Madrid, Jun 17 (EFE) .- The Michelin Guide and its green star, Repsol and its sustainable sun, The World’s 50 Best Restaurants and its award for the most sustainable or the latest edition of the Madrid Fusion international summit dedicated to circular gastronomy these are just some signs that there is no going back in the chefs’ concern for the planet.
This Friday is celebrated the World Day of Sustainable Gastronomy on guidelines accentuated by the pandemic: worry even more about environmental conservation, pay suppliers fairly and take care of restaurant teams in terms of schedules.
There are already many restaurants in the world that have their own gardens and recover native species; Others have radically changed their culinary proposal by reopening, such as Daniel Humm, of the tri-star Eleven Madison Park (New York), which has eliminated meat, fish and seafood to focus on vegetables because “the current food system is not sustainable,” he argued in Instagram.
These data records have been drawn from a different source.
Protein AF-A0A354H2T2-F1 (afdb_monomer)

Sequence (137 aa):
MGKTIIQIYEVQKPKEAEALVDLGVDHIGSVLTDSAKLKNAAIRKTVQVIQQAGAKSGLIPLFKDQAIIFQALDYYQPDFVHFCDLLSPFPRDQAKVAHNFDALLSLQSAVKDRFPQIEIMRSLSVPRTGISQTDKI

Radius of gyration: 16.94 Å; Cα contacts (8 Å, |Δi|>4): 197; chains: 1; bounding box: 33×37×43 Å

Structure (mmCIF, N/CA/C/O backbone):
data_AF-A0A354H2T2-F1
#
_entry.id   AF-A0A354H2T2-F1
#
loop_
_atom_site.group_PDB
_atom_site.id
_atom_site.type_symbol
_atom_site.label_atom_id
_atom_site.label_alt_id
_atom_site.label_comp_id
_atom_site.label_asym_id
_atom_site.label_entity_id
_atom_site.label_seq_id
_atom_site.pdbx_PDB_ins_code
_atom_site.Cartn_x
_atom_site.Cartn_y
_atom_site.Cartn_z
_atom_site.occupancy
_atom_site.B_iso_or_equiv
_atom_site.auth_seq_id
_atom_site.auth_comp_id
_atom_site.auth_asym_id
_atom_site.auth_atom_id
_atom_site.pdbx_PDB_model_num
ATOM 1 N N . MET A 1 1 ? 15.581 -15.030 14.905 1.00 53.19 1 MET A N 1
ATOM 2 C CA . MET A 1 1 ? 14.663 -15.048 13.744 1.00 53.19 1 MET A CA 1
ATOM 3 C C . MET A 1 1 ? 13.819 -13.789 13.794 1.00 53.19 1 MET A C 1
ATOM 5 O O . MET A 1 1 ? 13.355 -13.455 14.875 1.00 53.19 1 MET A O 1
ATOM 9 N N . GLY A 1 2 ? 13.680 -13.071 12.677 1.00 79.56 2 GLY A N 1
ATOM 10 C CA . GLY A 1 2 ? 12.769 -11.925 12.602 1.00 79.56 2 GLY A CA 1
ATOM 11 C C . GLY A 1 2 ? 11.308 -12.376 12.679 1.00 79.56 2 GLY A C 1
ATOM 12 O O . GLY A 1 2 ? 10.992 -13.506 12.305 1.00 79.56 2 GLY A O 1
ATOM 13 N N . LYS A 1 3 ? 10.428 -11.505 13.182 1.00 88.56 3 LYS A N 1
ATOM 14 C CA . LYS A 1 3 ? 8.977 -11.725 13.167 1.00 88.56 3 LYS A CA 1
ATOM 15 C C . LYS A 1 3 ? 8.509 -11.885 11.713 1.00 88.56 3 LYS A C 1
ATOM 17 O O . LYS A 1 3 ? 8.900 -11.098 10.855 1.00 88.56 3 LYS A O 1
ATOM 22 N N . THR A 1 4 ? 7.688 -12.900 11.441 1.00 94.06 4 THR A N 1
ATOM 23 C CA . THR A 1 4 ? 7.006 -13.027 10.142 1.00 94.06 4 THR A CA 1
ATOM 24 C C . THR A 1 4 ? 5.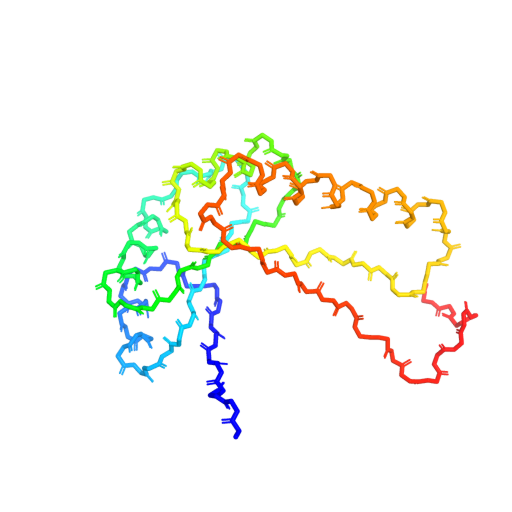894 -11.988 10.082 1.00 94.06 4 THR A C 1
ATOM 26 O O . THR A 1 4 ? 5.096 -11.922 11.012 1.00 94.06 4 THR A O 1
ATOM 29 N N . ILE A 1 5 ? 5.868 -11.181 9.021 1.00 95.69 5 ILE A N 1
ATOM 30 C CA . ILE A 1 5 ? 4.829 -10.171 8.790 1.00 95.69 5 ILE A CA 1
ATOM 31 C C . ILE A 1 5 ? 3.694 -10.818 7.998 1.00 95.69 5 ILE A C 1
ATOM 33 O O . ILE A 1 5 ? 3.934 -11.386 6.930 1.00 95.69 5 ILE A O 1
ATOM 37 N N . ILE A 1 6 ? 2.467 -10.707 8.499 1.00 97.75 6 ILE A N 1
ATOM 38 C CA . ILE A 1 6 ? 1.249 -11.100 7.787 1.00 97.75 6 ILE A CA 1
ATOM 39 C C . ILE A 1 6 ? 0.662 -9.859 7.120 1.00 97.75 6 ILE A C 1
ATOM 41 O O . ILE A 1 6 ? 0.400 -8.851 7.776 1.00 97.75 6 ILE A O 1
ATOM 45 N N . GLN A 1 7 ? 0.445 -9.939 5.808 1.00 98.06 7 GLN A N 1
ATOM 46 C CA . GLN A 1 7 ? -0.064 -8.828 5.014 1.00 98.06 7 GLN A CA 1
ATOM 47 C C . GLN A 1 7 ? -1.229 -9.265 4.128 1.00 98.06 7 GLN A C 1
ATOM 49 O O . GLN A 1 7 ? -1.099 -10.237 3.384 1.00 98.06 7 GLN A O 1
ATOM 54 N N . ILE A 1 8 ? -2.350 -8.542 4.191 1.00 98.25 8 ILE A N 1
ATOM 55 C CA . ILE A 1 8 ? -3.567 -8.828 3.415 1.00 98.25 8 ILE A CA 1
ATOM 56 C C . ILE A 1 8 ? -3.978 -7.592 2.615 1.00 98.25 8 ILE A C 1
ATOM 58 O O . ILE A 1 8 ? -3.965 -6.469 3.119 1.00 98.25 8 ILE A O 1
ATOM 62 N N . TYR A 1 9 ? -4.335 -7.810 1.352 1.00 97.06 9 TYR A N 1
ATOM 63 C CA . TYR A 1 9 ? -4.680 -6.760 0.401 1.00 97.06 9 TYR A CA 1
ATOM 64 C C . TYR A 1 9 ? -6.136 -6.826 -0.048 1.00 97.06 9 TYR A C 1
ATOM 66 O O . TYR A 1 9 ? -6.826 -7.815 0.174 1.00 97.06 9 TYR A O 1
ATOM 74 N N . GLU A 1 10 ? -6.556 -5.747 -0.707 1.00 96.69 10 GLU A N 1
ATOM 75 C CA . GLU A 1 10 ? -7.907 -5.535 -1.229 1.00 96.69 10 GLU A CA 1
ATOM 76 C C . GLU A 1 10 ? -8.983 -5.457 -0.137 1.00 96.69 10 GLU A C 1
ATOM 78 O O . GLU A 1 10 ? -10.137 -5.831 -0.322 1.00 96.69 10 GLU A O 1
ATOM 83 N N . VAL A 1 11 ? -8.609 -4.882 1.005 1.00 98.25 11 VAL A N 1
ATOM 84 C CA . VAL A 1 11 ? -9.533 -4.576 2.099 1.00 98.25 11 VAL A CA 1
ATOM 85 C C . VAL A 1 11 ? -10.097 -3.182 1.876 1.00 98.25 11 VAL A C 1
ATOM 87 O O . VAL A 1 11 ?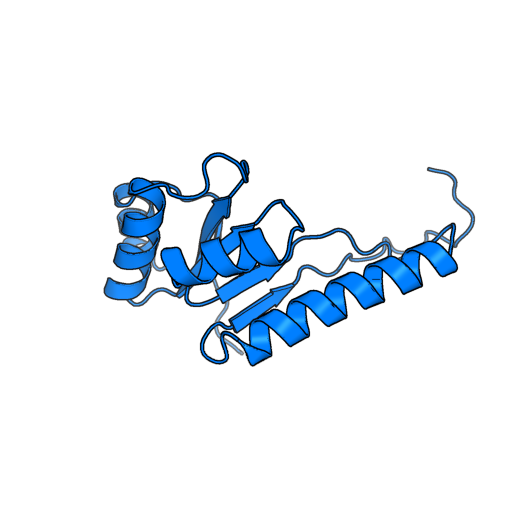 -9.354 -2.201 1.873 1.00 98.25 11 VAL A O 1
ATOM 90 N N . GLN A 1 12 ? -11.405 -3.084 1.647 1.00 97.62 12 GLN A N 1
ATOM 91 C CA . GLN A 1 12 ? -12.046 -1.838 1.194 1.00 97.62 12 GLN A CA 1
ATOM 92 C C . GLN A 1 12 ? -13.085 -1.302 2.186 1.00 97.62 12 GLN A C 1
ATOM 94 O O . GLN A 1 12 ? -13.618 -0.203 1.984 1.00 97.62 12 GLN A O 1
ATOM 99 N N . LYS A 1 13 ? -13.410 -2.075 3.233 1.00 98.31 13 LYS A N 1
ATOM 100 C CA . LYS A 1 13 ? -14.410 -1.714 4.244 1.00 98.31 13 LYS A CA 1
ATOM 101 C C . LYS A 1 13 ? -13.808 -1.697 5.654 1.00 98.31 13 LYS A C 1
ATOM 103 O O . LYS A 1 13 ? -13.094 -2.631 6.014 1.00 98.31 13 LYS A O 1
ATOM 108 N N . PRO A 1 14 ? -14.205 -0.740 6.514 1.00 98.44 14 PRO A N 1
ATOM 109 C CA . PRO A 1 14 ? -13.687 -0.647 7.882 1.00 98.44 14 PRO A CA 1
ATOM 110 C C . PRO A 1 14 ? -13.880 -1.921 8.712 1.00 98.44 14 PRO A C 1
ATOM 112 O O . PRO A 1 14 ? -12.949 -2.367 9.362 1.00 98.44 14 PRO A O 1
ATOM 115 N N . LYS A 1 15 ? -15.054 -2.562 8.617 1.00 98.25 15 LYS A N 1
ATOM 116 C CA . LYS A 1 15 ? -15.350 -3.803 9.355 1.00 98.25 15 LYS A CA 1
ATOM 117 C C . LYS A 1 15 ? -14.456 -4.981 8.960 1.00 98.25 15 LYS A C 1
ATOM 119 O O . LYS A 1 15 ? -14.179 -5.841 9.784 1.00 98.25 15 LYS A O 1
ATOM 124 N N . GLU A 1 16 ? -14.041 -5.042 7.693 1.00 98.50 16 GLU A N 1
ATOM 125 C CA . GLU A 1 16 ? -13.101 -6.068 7.228 1.00 98.50 16 GLU A CA 1
ATOM 126 C C . GLU A 1 16 ? -11.721 -5.807 7.839 1.00 98.50 16 GLU A C 1
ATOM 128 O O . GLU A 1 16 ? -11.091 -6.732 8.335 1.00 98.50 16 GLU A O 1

Some more have embraced biodynamic agriculture, such as Mauro Colagreco, from the also three-star Mirazur (Menton, France) and currently at the top of The World’s 50 Best Restaurants, who now serve menus based on flowers, leaves, roots or fruits according to the cycles. moles. “Nature should be at the center of kitchens, you have to practice a circular gastronomy that respects the cycles of life,” he argues.
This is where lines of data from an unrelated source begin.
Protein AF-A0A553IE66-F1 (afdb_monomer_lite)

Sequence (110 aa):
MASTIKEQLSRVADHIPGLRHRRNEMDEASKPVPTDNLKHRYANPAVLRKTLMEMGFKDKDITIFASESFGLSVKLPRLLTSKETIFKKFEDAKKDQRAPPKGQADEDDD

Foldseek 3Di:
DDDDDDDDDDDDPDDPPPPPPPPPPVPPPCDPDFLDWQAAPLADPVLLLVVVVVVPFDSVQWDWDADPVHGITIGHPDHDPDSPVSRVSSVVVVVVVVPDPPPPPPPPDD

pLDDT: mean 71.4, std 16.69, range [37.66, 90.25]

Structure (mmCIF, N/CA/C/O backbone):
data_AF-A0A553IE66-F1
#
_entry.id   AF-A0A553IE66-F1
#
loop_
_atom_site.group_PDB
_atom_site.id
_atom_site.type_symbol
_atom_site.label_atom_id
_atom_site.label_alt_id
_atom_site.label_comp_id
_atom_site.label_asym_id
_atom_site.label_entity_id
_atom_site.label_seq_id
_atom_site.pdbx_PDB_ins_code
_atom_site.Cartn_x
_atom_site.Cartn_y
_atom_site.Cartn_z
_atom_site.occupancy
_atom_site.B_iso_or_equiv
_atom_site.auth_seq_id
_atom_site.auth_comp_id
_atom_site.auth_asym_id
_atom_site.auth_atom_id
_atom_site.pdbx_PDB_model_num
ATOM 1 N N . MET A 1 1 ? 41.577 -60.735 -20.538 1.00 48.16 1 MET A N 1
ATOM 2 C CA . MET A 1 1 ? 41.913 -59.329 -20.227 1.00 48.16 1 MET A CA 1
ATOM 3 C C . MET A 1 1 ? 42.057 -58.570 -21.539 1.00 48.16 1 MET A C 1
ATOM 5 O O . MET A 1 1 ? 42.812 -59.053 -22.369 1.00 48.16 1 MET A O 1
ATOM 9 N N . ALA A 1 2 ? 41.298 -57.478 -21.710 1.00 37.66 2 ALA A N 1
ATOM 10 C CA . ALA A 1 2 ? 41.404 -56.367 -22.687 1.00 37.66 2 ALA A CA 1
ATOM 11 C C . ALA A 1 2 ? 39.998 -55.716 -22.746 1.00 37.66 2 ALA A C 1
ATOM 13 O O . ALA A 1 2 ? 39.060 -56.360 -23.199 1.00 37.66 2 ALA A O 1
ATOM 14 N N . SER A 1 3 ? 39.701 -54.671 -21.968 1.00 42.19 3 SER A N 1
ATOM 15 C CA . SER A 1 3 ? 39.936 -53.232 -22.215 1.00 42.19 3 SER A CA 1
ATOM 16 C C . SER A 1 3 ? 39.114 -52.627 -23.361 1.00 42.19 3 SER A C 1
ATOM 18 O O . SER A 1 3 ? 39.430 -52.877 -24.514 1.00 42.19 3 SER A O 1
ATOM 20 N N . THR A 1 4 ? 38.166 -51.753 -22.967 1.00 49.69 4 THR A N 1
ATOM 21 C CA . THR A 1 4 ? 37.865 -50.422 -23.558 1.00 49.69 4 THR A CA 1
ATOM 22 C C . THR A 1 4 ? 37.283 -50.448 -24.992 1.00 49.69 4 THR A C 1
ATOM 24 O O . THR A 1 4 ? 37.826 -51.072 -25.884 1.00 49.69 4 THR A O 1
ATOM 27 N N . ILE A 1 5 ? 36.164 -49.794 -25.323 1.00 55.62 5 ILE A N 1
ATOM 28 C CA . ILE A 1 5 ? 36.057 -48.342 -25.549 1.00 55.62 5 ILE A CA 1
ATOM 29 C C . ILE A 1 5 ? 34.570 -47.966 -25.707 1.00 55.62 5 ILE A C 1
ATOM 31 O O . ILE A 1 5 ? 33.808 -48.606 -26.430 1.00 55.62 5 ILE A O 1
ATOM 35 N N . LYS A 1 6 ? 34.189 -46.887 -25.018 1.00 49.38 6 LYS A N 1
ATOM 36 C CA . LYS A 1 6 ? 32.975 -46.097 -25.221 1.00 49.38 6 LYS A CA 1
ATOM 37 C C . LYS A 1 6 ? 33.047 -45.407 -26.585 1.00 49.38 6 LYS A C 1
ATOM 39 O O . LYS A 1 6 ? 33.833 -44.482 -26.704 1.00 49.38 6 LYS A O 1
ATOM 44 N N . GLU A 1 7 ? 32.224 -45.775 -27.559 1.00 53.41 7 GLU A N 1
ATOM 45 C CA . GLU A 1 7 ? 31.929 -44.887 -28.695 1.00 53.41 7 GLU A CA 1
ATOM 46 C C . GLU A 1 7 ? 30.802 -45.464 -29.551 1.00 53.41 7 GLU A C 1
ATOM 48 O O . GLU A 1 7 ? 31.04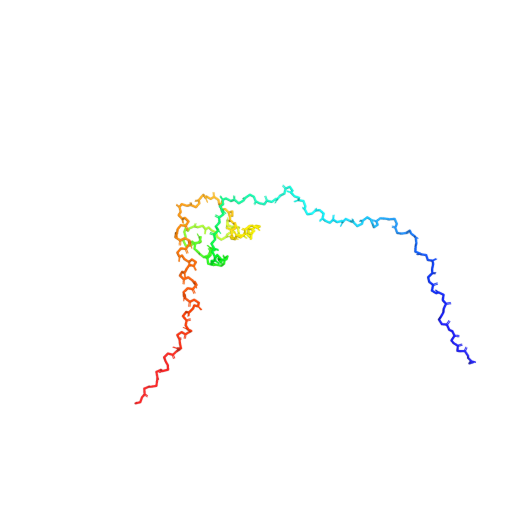0 -46.282 -30.425 1.00 53.41 7 GLU A O 1
ATOM 53 N N . GLN A 1 8 ? 29.565 -45.050 -29.290 1.00 46.81 8 GLN A N 1
ATOM 54 C CA . GLN A 1 8 ? 28.593 -44.775 -30.352 1.00 46.81 8 GLN A CA 1
ATOM 55 C C . GLN A 1 8 ? 27.672 -43.677 -29.823 1.00 46.81 8 GLN A C 1
ATOM 57 O O . GLN A 1 8 ? 26.601 -43.891 -29.256 1.00 46.81 8 GLN A O 1
ATOM 62 N N . LEU A 1 9 ? 28.220 -42.474 -29.923 1.00 47.38 9 LEU A N 1
ATOM 63 C CA . LEU A 1 9 ? 27.543 -41.202 -29.801 1.00 47.38 9 LEU A CA 1
ATOM 64 C C . LEU A 1 9 ? 26.476 -41.087 -30.899 1.00 47.38 9 LEU A C 1
ATOM 66 O O . LEU A 1 9 ? 26.702 -41.442 -32.052 1.00 47.38 9 LEU A O 1
ATOM 70 N N . SER A 1 10 ? 25.362 -40.462 -30.523 1.00 50.34 10 SER A N 1
ATOM 71 C CA . SER A 1 10 ? 24.613 -39.527 -31.367 1.00 50.34 10 SER A CA 1
ATOM 72 C C . SER A 1 10 ? 24.116 -40.044 -32.720 1.00 50.34 10 SER A C 1
ATOM 74 O O . SER A 1 10 ? 24.808 -39.902 -33.722 1.00 50.34 10 SER A O 1
ATOM 76 N N . ARG A 1 11 ? 22.862 -40.515 -32.769 1.00 51.84 11 ARG A N 1
ATOM 77 C CA . ARG A 1 11 ? 21.912 -40.276 -33.881 1.00 51.84 11 ARG A CA 1
ATOM 78 C C . ARG A 1 11 ? 20.574 -40.966 -33.612 1.00 51.84 11 ARG A C 1
ATOM 80 O O . ARG A 1 11 ? 20.228 -41.929 -34.272 1.00 51.84 11 ARG A O 1
ATOM 87 N N . VAL A 1 12 ? 19.808 -40.446 -32.658 1.00 47.41 12 VAL A N 1
ATOM 88 C CA . VAL A 1 12 ? 18.337 -40.433 -32.764 1.00 47.41 12 VAL A CA 1
ATOM 89 C C . VAL A 1 12 ? 17.871 -39.128 -32.121 1.00 47.41 12 VAL A C 1
ATOM 91 O O . VAL A 1 12 ? 17.274 -39.088 -31.052 1.00 47.41 12 VAL A O 1
ATOM 94 N N . ALA A 1 13 ? 18.276 -38.024 -32.744 1.00 52.09 13 ALA A N 1
ATOM 95 C CA . ALA A 1 13 ? 17.725 -36.709 -32.477 1.00 52.09 13 ALA A CA 1
ATOM 96 C C . ALA A 1 13 ? 16.525 -36.509 -33.400 1.00 52.09 13 ALA A C 1
ATOM 98 O O . ALA A 1 13 ? 16.561 -35.625 -34.230 1.00 52.09 13 ALA A O 1
ATOM 99 N N . ASP A 1 14 ? 15.506 -37.360 -33.298 1.00 51.72 14 ASP A N 1
ATOM 100 C CA . ASP A 1 14 ? 14.220 -37.126 -33.945 1.00 51.72 14 ASP A CA 1
ATOM 101 C C . ASP A 1 14 ? 13.148 -37.974 -33.259 1.00 51.72 14 ASP A C 1
ATOM 103 O O . ASP A 1 14 ? 13.298 -39.183 -33.100 1.00 51.72 14 ASP A O 1
ATOM 107 N N . HIS A 1 15 ? 12.043 -37.309 -32.909 1.00 50.81 15 HIS A N 1
ATOM 108 C CA . HIS A 1 15 ? 10.752 -37.888 -32.526 1.00 50.81 15 HIS A CA 1
ATOM 109 C C . HIS A 1 15 ? 10.448 -38.100 -31.027 1.00 50.81 15 HIS A C 1
ATOM 111 O O . HIS A 1 15 ? 10.132 -39.201 -30.584 1.00 50.81 15 HIS A O 1
ATOM 117 N N . ILE A 1 16 ? 10.387 -37.004 -30.254 1.00 52.56 16 ILE A N 1
ATOM 118 C CA . ILE A 1 16 ? 9.417 -36.917 -29.143 1.00 52.56 16 ILE A CA 1
ATOM 119 C C . ILE A 1 16 ? 8.175 -36.183 -29.675 1.00 52.56 16 ILE A C 1
ATOM 121 O O . ILE A 1 16 ? 8.171 -34.948 -29.733 1.00 52.56 16 ILE A O 1
ATOM 125 N N . PRO A 1 17 ? 7.113 -36.895 -30.088 1.00 44.16 17 PRO A N 1
ATOM 126 C CA . PRO A 1 17 ? 5.861 -36.261 -30.461 1.00 44.16 17 PRO A CA 1
ATOM 127 C C . PRO A 1 17 ? 5.198 -35.755 -29.176 1.00 44.16 17 PRO A C 1
ATOM 129 O O . PRO A 1 17 ? 4.765 -36.539 -28.339 1.00 44.16 17 PRO A O 1
ATOM 132 N N . GLY A 1 18 ? 5.151 -34.434 -28.985 1.00 51.97 18 GLY A N 1
ATOM 133 C CA . GLY A 1 18 ? 4.383 -33.832 -27.887 1.00 51.97 18 GLY A CA 1
ATOM 134 C C . GLY A 1 18 ? 5.068 -32.720 -27.102 1.00 51.97 18 GLY A C 1
ATOM 135 O O . GLY A 1 18 ? 4.374 -31.993 -26.396 1.00 51.97 18 GLY A O 1
ATOM 136 N N . LEU A 1 19 ? 6.374 -32.486 -27.262 1.00 53.19 19 LEU A N 1
ATOM 137 C CA . LEU A 1 19 ? 7.026 -31.317 -26.656 1.00 53.19 19 LEU A CA 1
ATOM 138 C C . LEU A 1 19 ? 6.851 -30.072 -27.538 1.00 53.19 19 LEU A C 1
ATOM 140 O O . LEU A 1 19 ? 7.798 -29.438 -27.996 1.00 53.19 19 LEU A O 1
ATOM 144 N N . ARG A 1 20 ? 5.592 -29.677 -27.754 1.00 56.00 20 ARG A N 1
ATOM 145 C CA . ARG A 1 20 ? 5.317 -28.260 -27.987 1.00 56.00 20 ARG A CA 1
ATOM 146 C C . ARG A 1 20 ? 5.679 -27.573 -26.682 1.00 56.00 20 ARG A C 1
ATOM 148 O O . ARG A 1 20 ? 4.967 -27.735 -25.693 1.00 56.00 20 ARG A O 1
ATOM 155 N N . HIS A 1 21 ? 6.794 -26.848 -26.671 1.00 56.06 21 HIS A N 1
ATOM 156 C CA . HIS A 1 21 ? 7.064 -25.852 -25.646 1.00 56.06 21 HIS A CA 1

For a long time, the Moon has also guided Ignacio Echapresto, with a star in Venta Moncalvillo (Daroca de Rioja), in whose garden there is an “insect hotel” and they have honeycombs with which they make mead. “Sustainability is the environment and not forcing the machine, taking what nature gives you,” he argues.
Iolanda Bustos defines herself as “daughter of the country”, who left La Calendula (Regencós, Girona) because “the new management of the hotel, where the restaurant was located, was not aligned with the values of sustainability”. Now he cooks “directly in the field, in orchards and houses, we have wild picnics,” he explains to Efe, to “connect people with the environment and rural life.”
Plants and flowers are the protagonists of some dishes that are also governed by biodynamics: “It is nothing esoteric, but the farmer’s calendar”.
Steeped in that philosophy for years, she now claims that the sector must be “sustainable also in its equipment and its schedules; you can have the best ingredients in the world but you will not give good food with stressed cooks; the hours of the hospitality are fatally mounted” .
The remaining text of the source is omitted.